#### Information supplied ####
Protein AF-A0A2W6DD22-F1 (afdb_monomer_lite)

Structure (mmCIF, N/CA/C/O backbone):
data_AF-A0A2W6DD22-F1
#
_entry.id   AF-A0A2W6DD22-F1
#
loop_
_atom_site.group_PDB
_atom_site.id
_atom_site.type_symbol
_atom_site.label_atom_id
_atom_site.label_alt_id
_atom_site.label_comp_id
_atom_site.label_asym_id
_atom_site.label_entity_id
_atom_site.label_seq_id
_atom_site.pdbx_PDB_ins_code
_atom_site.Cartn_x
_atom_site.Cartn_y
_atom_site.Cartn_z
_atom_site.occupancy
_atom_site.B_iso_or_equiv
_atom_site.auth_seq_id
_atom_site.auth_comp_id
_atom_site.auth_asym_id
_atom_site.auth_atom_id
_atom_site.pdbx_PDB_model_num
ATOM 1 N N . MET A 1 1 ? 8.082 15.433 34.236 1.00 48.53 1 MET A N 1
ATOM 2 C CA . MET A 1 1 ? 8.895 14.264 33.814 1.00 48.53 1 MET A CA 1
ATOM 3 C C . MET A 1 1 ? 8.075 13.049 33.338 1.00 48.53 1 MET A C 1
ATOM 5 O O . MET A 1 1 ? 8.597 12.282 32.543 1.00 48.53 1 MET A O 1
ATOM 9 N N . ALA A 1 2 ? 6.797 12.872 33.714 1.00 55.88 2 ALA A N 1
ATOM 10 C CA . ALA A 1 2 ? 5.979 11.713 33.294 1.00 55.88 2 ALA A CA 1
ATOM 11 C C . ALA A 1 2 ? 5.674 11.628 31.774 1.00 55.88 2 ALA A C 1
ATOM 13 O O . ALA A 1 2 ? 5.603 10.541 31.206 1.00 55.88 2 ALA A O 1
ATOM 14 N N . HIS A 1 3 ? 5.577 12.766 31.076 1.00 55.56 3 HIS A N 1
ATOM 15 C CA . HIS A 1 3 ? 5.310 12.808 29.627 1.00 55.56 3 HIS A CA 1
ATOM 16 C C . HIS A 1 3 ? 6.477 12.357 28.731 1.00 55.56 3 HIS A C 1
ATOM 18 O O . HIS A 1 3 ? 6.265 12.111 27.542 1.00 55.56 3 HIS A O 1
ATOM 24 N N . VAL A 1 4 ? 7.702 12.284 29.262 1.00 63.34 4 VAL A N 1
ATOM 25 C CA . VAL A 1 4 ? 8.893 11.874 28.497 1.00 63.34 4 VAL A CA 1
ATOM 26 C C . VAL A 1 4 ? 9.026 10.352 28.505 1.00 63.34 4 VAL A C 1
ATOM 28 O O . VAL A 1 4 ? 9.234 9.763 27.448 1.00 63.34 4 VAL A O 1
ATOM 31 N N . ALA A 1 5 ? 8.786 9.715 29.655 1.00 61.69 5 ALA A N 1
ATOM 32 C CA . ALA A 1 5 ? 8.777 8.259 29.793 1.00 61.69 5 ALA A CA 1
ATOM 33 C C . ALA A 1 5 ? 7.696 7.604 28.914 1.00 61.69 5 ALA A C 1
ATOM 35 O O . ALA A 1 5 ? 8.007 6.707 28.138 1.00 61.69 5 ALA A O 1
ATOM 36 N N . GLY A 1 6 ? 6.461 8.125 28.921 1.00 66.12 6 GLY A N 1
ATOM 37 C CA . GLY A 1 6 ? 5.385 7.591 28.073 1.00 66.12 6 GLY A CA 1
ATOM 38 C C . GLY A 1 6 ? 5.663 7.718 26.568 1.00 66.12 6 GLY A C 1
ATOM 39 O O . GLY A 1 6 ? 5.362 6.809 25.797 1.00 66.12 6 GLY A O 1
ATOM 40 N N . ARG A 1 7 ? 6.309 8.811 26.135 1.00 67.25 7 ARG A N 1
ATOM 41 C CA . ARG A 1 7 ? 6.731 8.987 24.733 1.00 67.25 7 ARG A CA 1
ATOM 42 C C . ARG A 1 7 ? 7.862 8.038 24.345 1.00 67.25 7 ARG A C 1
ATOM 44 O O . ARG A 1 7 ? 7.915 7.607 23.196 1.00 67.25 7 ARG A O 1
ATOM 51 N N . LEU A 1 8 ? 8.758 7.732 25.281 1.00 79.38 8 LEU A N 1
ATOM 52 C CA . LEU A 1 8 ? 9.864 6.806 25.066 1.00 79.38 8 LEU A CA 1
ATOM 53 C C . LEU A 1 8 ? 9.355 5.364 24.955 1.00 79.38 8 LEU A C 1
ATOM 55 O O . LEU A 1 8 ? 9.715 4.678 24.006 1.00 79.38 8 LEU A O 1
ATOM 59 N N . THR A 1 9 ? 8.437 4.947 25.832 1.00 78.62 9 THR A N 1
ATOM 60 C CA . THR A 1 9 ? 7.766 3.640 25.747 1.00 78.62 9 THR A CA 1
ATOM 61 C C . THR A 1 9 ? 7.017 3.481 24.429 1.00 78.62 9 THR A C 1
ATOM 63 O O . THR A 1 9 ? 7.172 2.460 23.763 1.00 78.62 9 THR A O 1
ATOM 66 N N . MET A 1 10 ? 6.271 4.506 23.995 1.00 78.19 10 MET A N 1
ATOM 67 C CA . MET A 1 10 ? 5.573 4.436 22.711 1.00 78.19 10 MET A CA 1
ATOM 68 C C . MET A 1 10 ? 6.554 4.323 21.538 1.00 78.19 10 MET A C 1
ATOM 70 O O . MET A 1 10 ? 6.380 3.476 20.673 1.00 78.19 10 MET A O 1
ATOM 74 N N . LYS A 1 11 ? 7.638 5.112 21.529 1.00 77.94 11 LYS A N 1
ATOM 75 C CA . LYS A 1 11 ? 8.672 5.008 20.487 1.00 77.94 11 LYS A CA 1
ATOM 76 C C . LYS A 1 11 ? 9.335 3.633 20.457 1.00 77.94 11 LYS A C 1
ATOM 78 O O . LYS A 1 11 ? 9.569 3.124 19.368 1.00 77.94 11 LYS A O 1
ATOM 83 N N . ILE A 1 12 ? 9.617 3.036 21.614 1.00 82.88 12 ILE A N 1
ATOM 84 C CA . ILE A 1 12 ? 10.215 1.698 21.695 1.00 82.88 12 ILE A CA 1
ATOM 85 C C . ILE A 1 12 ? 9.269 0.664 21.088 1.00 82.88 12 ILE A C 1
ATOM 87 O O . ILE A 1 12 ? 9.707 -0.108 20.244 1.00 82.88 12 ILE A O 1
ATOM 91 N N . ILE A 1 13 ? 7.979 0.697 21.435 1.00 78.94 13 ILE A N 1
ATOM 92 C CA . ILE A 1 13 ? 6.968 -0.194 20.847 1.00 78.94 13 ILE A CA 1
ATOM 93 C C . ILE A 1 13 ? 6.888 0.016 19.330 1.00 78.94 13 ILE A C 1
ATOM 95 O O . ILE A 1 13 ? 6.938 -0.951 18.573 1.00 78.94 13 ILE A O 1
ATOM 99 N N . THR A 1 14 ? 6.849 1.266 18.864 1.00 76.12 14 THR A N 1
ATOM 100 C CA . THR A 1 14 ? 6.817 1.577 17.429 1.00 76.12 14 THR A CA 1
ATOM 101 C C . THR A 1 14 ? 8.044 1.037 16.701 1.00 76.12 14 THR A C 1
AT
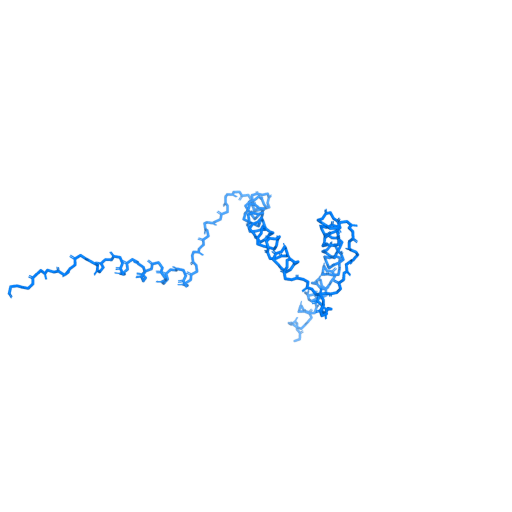OM 103 O O . THR A 1 14 ? 7.893 0.419 15.647 1.00 76.12 14 THR A O 1
ATOM 106 N N . VAL A 1 15 ? 9.246 1.226 17.255 1.00 79.69 15 VAL A N 1
ATOM 107 C CA . VAL A 1 15 ? 10.503 0.714 16.685 1.00 79.69 15 VAL A CA 1
ATOM 108 C C . VAL A 1 15 ? 10.498 -0.814 16.657 1.00 79.69 15 VAL A C 1
ATOM 110 O O . VAL A 1 15 ? 10.830 -1.408 15.633 1.00 79.69 15 VAL A O 1
ATOM 113 N N . LEU A 1 16 ? 10.042 -1.456 17.735 1.00 79.19 16 LEU A N 1
ATOM 114 C CA . LEU A 1 16 ? 9.960 -2.914 17.817 1.00 79.19 16 LEU A CA 1
ATOM 115 C C . LEU A 1 16 ? 9.030 -3.507 16.755 1.00 79.19 16 LEU A C 1
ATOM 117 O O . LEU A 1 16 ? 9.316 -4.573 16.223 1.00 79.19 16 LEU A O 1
####
What you are asked to do:
Your reply must contain exactly the lines from the first line of the data through the line holding "ATOM 1 N N .", and nothing more.

Answer space:
Protein AF-A0A2W6DD22-F1 (afdb_monomer_lite)

Structure (mmCIF, N/CA/C/O backbone):
data_AF-A0A2W6DD22-F1
#
_entry.id   AF-A0A2W6DD22-F1
#
loop_
_atom_site.group_PDB
_atom_site.id
_atom_site.type_symbol
_atom_site.label_atom_id
_atom_site.label_alt_id
_atom_site.label_comp_id
_atom_site.label_asym_id
_atom_site.label_entity_id
_atom_site.label_seq_id
_atom_site.pdbx_PDB_ins_code
_atom_site.Cartn_x
_atom_site.Cartn_y
_atom_site.Cartn_z
_atom_site.occupancy
_atom_site.B_iso_or_equiv
_atom_site.auth_seq_id
_atom_site.auth_comp_id
_atom_site.auth_asym_id
_atom_site.auth_atom_id
_atom_site.pdbx_PDB_model_num
ATOM 1 N N . MET A 1 1 ? 8.082 15.433 34.236 1.00 48.53 1 MET A N 1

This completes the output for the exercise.